Cooper and Franklyn hosted the show on Barstool Sports (a platform not exactly known for its feminism), and it quickly took off, growing from 12,000 downloads to two million in just two months. The duo’s partnership imploded during contract renegotiations with Barstool in 2020, and for the last year, Cooper has been its solo host while mostly declining to speak on or for Franklyn.

In June, Spotify announced it would bring “Call Her Daddy” exclusively to its platform; the deal was worth a reported $60 million over three years.

“[Cooper’s audience is] devoted in a way that’s hard to find,” Dawn Ostroff, chief content officer at Spotify, told Time about the deal in July. “They feel personally connected to her and they feel personally connected to one another.”

Cooper clarified on Tuesday that for all the money Spotify is giving her for access to this audience—and she demurred when offered a chance to confirm the $60 million figure—she still owns all of her content. “I’m only licensing it to Spotify.
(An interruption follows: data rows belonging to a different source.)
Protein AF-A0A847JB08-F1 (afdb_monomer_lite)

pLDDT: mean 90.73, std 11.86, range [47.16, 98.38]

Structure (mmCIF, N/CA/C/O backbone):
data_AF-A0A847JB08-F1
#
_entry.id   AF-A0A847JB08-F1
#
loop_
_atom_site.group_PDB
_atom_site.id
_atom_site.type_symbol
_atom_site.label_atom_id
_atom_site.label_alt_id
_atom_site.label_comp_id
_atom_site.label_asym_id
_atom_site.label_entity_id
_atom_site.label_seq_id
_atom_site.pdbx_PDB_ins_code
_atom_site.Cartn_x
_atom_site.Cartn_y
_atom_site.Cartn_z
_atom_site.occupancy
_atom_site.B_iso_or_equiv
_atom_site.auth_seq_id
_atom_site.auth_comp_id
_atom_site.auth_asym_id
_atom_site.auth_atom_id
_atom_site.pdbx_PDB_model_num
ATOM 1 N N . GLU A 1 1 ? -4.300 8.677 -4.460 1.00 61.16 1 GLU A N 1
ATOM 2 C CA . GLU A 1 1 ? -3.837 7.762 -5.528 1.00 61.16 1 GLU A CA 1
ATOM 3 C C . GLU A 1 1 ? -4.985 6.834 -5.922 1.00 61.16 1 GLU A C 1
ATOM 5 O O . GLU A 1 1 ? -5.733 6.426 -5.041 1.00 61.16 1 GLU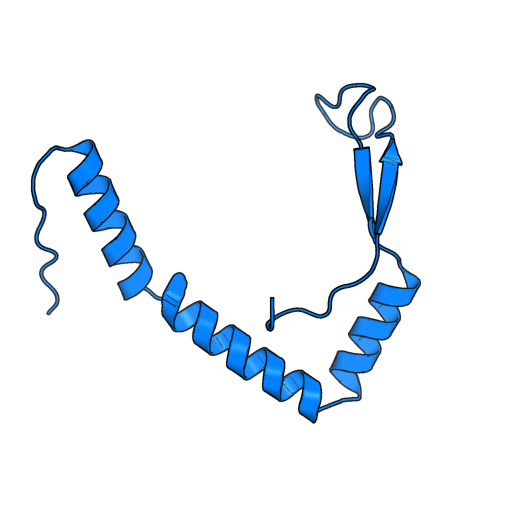 A O 1
ATOM 10 N N . ALA A 1 2 ? -5.196 6.548 -7.211 1.00 87.06 2 ALA A N 1
ATOM 11 C CA . ALA A 1 2 ? -6.389 5.817 -7.671 1.00 87.06 2 ALA A CA 1
ATOM 12 C C . ALA A 1 2 ? -6.331 4.292 -7.435 1.00 87.06 2 ALA A C 1
ATOM 14 O O . ALA A 1 2 ? -7.306 3.594 -7.701 1.00 87.06 2 ALA A O 1
ATOM 15 N N . THR A 1 3 ? -5.213 3.778 -6.921 1.00 95.38 3 THR A N 1
ATOM 16 C CA . THR A 1 3 ? -4.926 2.345 -6.737 1.00 95.38 3 THR A CA 1
ATOM 17 C C . THR A 1 3 ? -5.382 1.788 -5.385 1.00 95.38 3 THR A C 1
ATOM 19 O O . THR A 1 3 ? -5.540 0.579 -5.250 1.00 95.38 3 THR A O 1
ATOM 22 N N . ALA A 1 4 ? -5.646 2.646 -4.393 1.00 94.75 4 ALA A N 1
ATOM 23 C CA . ALA A 1 4 ? -5.920 2.239 -3.013 1.00 94.75 4 ALA A CA 1
ATOM 24 C C . ALA A 1 4 ? -7.315 2.657 -2.526 1.00 94.75 4 ALA A C 1
ATOM 26 O O . ALA A 1 4 ? -7.922 3.593 -3.056 1.00 94.75 4 ALA A O 1
ATOM 27 N N . TYR A 1 5 ? -7.823 1.973 -1.501 1.00 95.06 5 TYR A N 1
ATOM 28 C CA . TYR A 1 5 ? -8.932 2.455 -0.674 1.00 95.06 5 TYR A CA 1
ATOM 29 C C . TYR A 1 5 ? -8.331 3.176 0.532 1.00 95.06 5 TYR A C 1
ATOM 31 O O . TYR A 1 5 ? -7.815 2.531 1.440 1.00 95.06 5 TYR A O 1
ATOM 39 N N . SER A 1 6 ? -8.326 4.508 0.504 1.00 94.88 6 SER A N 1
ATOM 40 C CA . SER A 1 6 ? -7.795 5.304 1.610 1.00 94.88 6 SER A CA 1
ATOM 41 C C . SER A 1 6 ? -8.731 5.244 2.809 1.00 94.88 6 SER A C 1
ATOM 43 O O . SER A 1 6 ? -9.946 5.363 2.656 1.00 94.88 6 SER A O 1
ATOM 45 N N . ILE A 1 7 ? -8.141 5.096 3.989 1.00 97.06 7 ILE A N 1
ATOM 46 C CA . ILE A 1 7 ? -8.837 5.112 5.272 1.00 97.06 7 ILE A CA 1
ATOM 47 C C . ILE A 1 7 ? -8.302 6.266 6.121 1.00 97.06 7 ILE A C 1
ATOM 49 O O . ILE A 1 7 ? -7.146 6.667 5.937 1.00 97.06 7 ILE A O 1
ATOM 53 N N . PRO A 1 8 ? -9.122 6.830 7.020 1.00 97.88 8 PRO A N 1
ATOM 54 C CA . PRO A 1 8 ? -8.641 7.803 7.979 1.00 97.88 8 PRO A CA 1
ATOM 55 C C . PRO A 1 8 ? -7.635 7.164 8.939 1.00 97.88 8 PRO A C 1
ATOM 57 O O . PRO A 1 8 ? -7.576 5.947 9.126 1.00 97.88 8 PRO A O 1
ATOM 60 N N . TYR A 1 9 ? -6.841 8.023 9.556 1.00 97.75 9 TYR A N 1
ATOM 61 C CA . TYR A 1 9 ? -5.942 7.670 10.639 1.00 97.75 9 TYR A CA 1
ATOM 62 C C . TYR A 1 9 ? -5.962 8.790 11.672 1.00 97.75 9 TYR A C 1
ATOM 64 O O . TYR A 1 9 ? -6.340 9.928 11.375 1.00 97.75 9 TYR A O 1
ATOM 72 N N . ARG A 1 10 ? -5.505 8.479 12.879 1.00 97.44 10 ARG A N 1
ATOM 73 C CA . ARG A 1 10 ? -5.213 9.466 13.919 1.00 97.44 10 ARG A CA 1
ATOM 74 C C . ARG A 1 10 ? -3.725 9.450 14.228 1.00 97.44 10 ARG A C 1
ATOM 76 O O . ARG A 1 10 ? -3.085 8.406 14.175 1.00 97.44 10 ARG A O 1
ATOM 83 N N . LEU A 1 11 ? -3.165 10.611 14.539 1.00 97.12 11 LEU A N 1
ATOM 84 C CA . LEU A 1 11 ? -1.786 10.686 15.004 1.00 97.12 11 LEU A CA 1
ATOM 85 C C . LEU A 1 11 ? -1.752 10.405 16.505 1.00 97.12 11 LEU A C 1
ATOM 87 O O . LEU A 1 11 ? -2.383 11.131 17.272 1.00 97.12 11 LEU A O 1
ATOM 91 N N . ILE A 1 12 ? -1.021 9.371 16.912 1.00 94.50 12 ILE A N 1
ATOM 92 C CA . ILE A 1 12 ? -0.800 9.032 18.321 1.00 94.50 12 ILE A CA 1
ATOM 93 C C . ILE A 1 12 ? 0.685 9.160 18.665 1.00 94.50 12 ILE A C 1
ATOM 95 O O . ILE A 1 12 ? 1.523 8.862 17.813 1.00 94.50 12 ILE A O 1
ATOM 99 N N . PRO A 1 13 ? 1.051 9.602 19.877 1.00 93.81 13 PRO A N 1
ATOM 100 C CA . PRO A 1 13 ? 2.440 9.571 20.316 1.00 93.81 13 PRO A CA 1
ATOM 101 C C . PRO A 1 13 ? 2.997 8.148 20.282 1.00 93.81 13 PRO A C 1
ATOM 103 O O . PRO A 1 13 ? 2.311 7.208 20.680 1.00 93.81 13 PRO A O 1
ATOM 106 N N . ILE A 1 14 ? 4.242 7.996 19.831 1.00 92.38 14 ILE A N 1
ATOM 107 C CA . ILE A 1 14 ? 4.966 6.734 19.993 1.00 92.38 14 ILE A CA 1
ATOM 108 C C . ILE A 1 14 ? 5.496 6.680 21.423 1.00 92.38 14 ILE A C 1
ATOM 110 O O . ILE A 1 14 ? 6.301 7.522 21.829 1.00 92.38 14 ILE A O 1
ATOM 114 N N . GLU A 1 15 ? 5.049 5.693 22.195 1.00 88.50 15 GLU A N 1
ATOM 115 C CA . GLU A 1 15 ? 5.502 5.532 23.573 1.00 88.50 15 GLU A CA 1
ATOM 116 C C . GLU A 1 15 ? 6.917 4.949 23.634 1.00 88.50 15 GLU A C 1
ATOM 118 O O . GLU A 1 15 ? 7.405 4.272 22.719 1.00 88.50 15 GLU A O 1
ATOM 123 N N . HIS A 1 16 ? 7.590 5.197 24.757 1.00 85.12 16 HIS A N 1
ATOM 124 C CA . HIS A 1 16 ? 8.922 4.666 24.992 1.00 85.12 16 HIS A CA 1
ATOM 125 C C . HIS A 1 16 ? 8.926 3.132 24.895 1.00 85.12 16 HIS A C 1
ATOM 127 O O . HIS A 1 16 ? 8.129 2.454 25.536 1.00 85.12 16 HIS A O 1
ATOM 133 N N . GLY A 1 17 ? 9.845 2.586 24.096 1.00 85.56 17 GLY A N 1
ATOM 134 C CA . GLY A 1 17 ? 10.005 1.142 23.916 1.00 85.56 17 GLY A CA 1
ATOM 135 C C . GLY A 1 17 ? 9.121 0.506 22.837 1.00 85.56 17 GLY A C 1
ATOM 136 O O . GLY A 1 17 ? 9.377 -0.641 22.484 1.00 85.56 17 GLY A O 1
ATOM 137 N N . GLN A 1 18 ? 8.152 1.224 22.251 1.00 88.06 18 GLN A N 1
ATOM 138 C CA . GLN A 1 18 ? 7.332 0.687 21.151 1.00 88.06 18 GLN A CA 1
ATOM 139 C C . GLN A 1 18 ? 8.130 0.511 19.852 1.00 88.06 18 GLN A C 1
ATOM 141 O O . GLN A 1 18 ? 7.904 -0.440 19.108 1.00 88.06 18 GLN A O 1
ATOM 146 N N . TYR A 1 19 ? 9.087 1.407 19.594 1.00 87.88 19 TYR A N 1
ATOM 147 C CA . TYR A 1 19 ? 9.954 1.346 18.420 1.00 87.88 19 TYR A CA 1
ATOM 148 C C . TYR A 1 19 ? 11.412 1.665 18.772 1.00 87.88 19 TYR A C 1
ATOM 150 O O . TYR A 1 19 ? 11.681 2.637 19.489 1.00 87.88 19 TYR A O 1
ATOM 158 N N . PRO A 1 20 ? 12.385 0.904 18.232 1.00 85.62 20 PRO A N 1
ATOM 159 C CA . PRO A 1 20 ? 13.795 1.243 18.361 1.00 85.62 20 PRO A CA 1
ATOM 160 C C . PRO A 1 20 ? 14.075 2.636 17.791 1.00 85.62 20 PRO A C 1
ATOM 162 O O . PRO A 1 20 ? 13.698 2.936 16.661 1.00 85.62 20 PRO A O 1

So after three years, I can either re-license it or sell it,” she said.

The ownership of the show’s intellectual property was at the heart of Cooper’s dispute with Franklyn, but Cooper stands by her decision to hold onto her IP. “I know the amount of time that I put into this brand—every single Instagram caption every single post, I still do to this day, I don’t have an intern that does it for me, the brand’s voice is so my own—and I knew that the minute that I would hand that over, it would lose the authenticity that once was the beginning of why everyone was so attracted to it,” Cooper told the Under 30 audience.

While the future evolution of “Call Her Daddy” is still up in the air, Cooper says she’s proud of how the show has already evolved. Dissecting the taboo is still at the heart of most episodes, but if the first iteration focused on the sexual taboo, the current iteration wants to put mental health issues in the forefront. And if the first iteration of the show was focused on salaciousness, the current iteration is focused on a word Cooper never thought she’d use: responsibility.

“I have millions of people each week listening to me, and genuinely being affected what comes out of my mouth. And so in the past, maybe where I was more flippant… [now it’s] understanding that’s going to affect a woman in her room, and she’s gonna feel like s—t about herself because I made a joke about XYZ,” Cooper said.

This isn’t to say that Cooper has completely changed her approach, or plans to, on account of an audience’s reaction.

“The hate is always going to be there,” she said. “I have a good dynamic with it now because it makes me money. A click is a click is a click, you know?”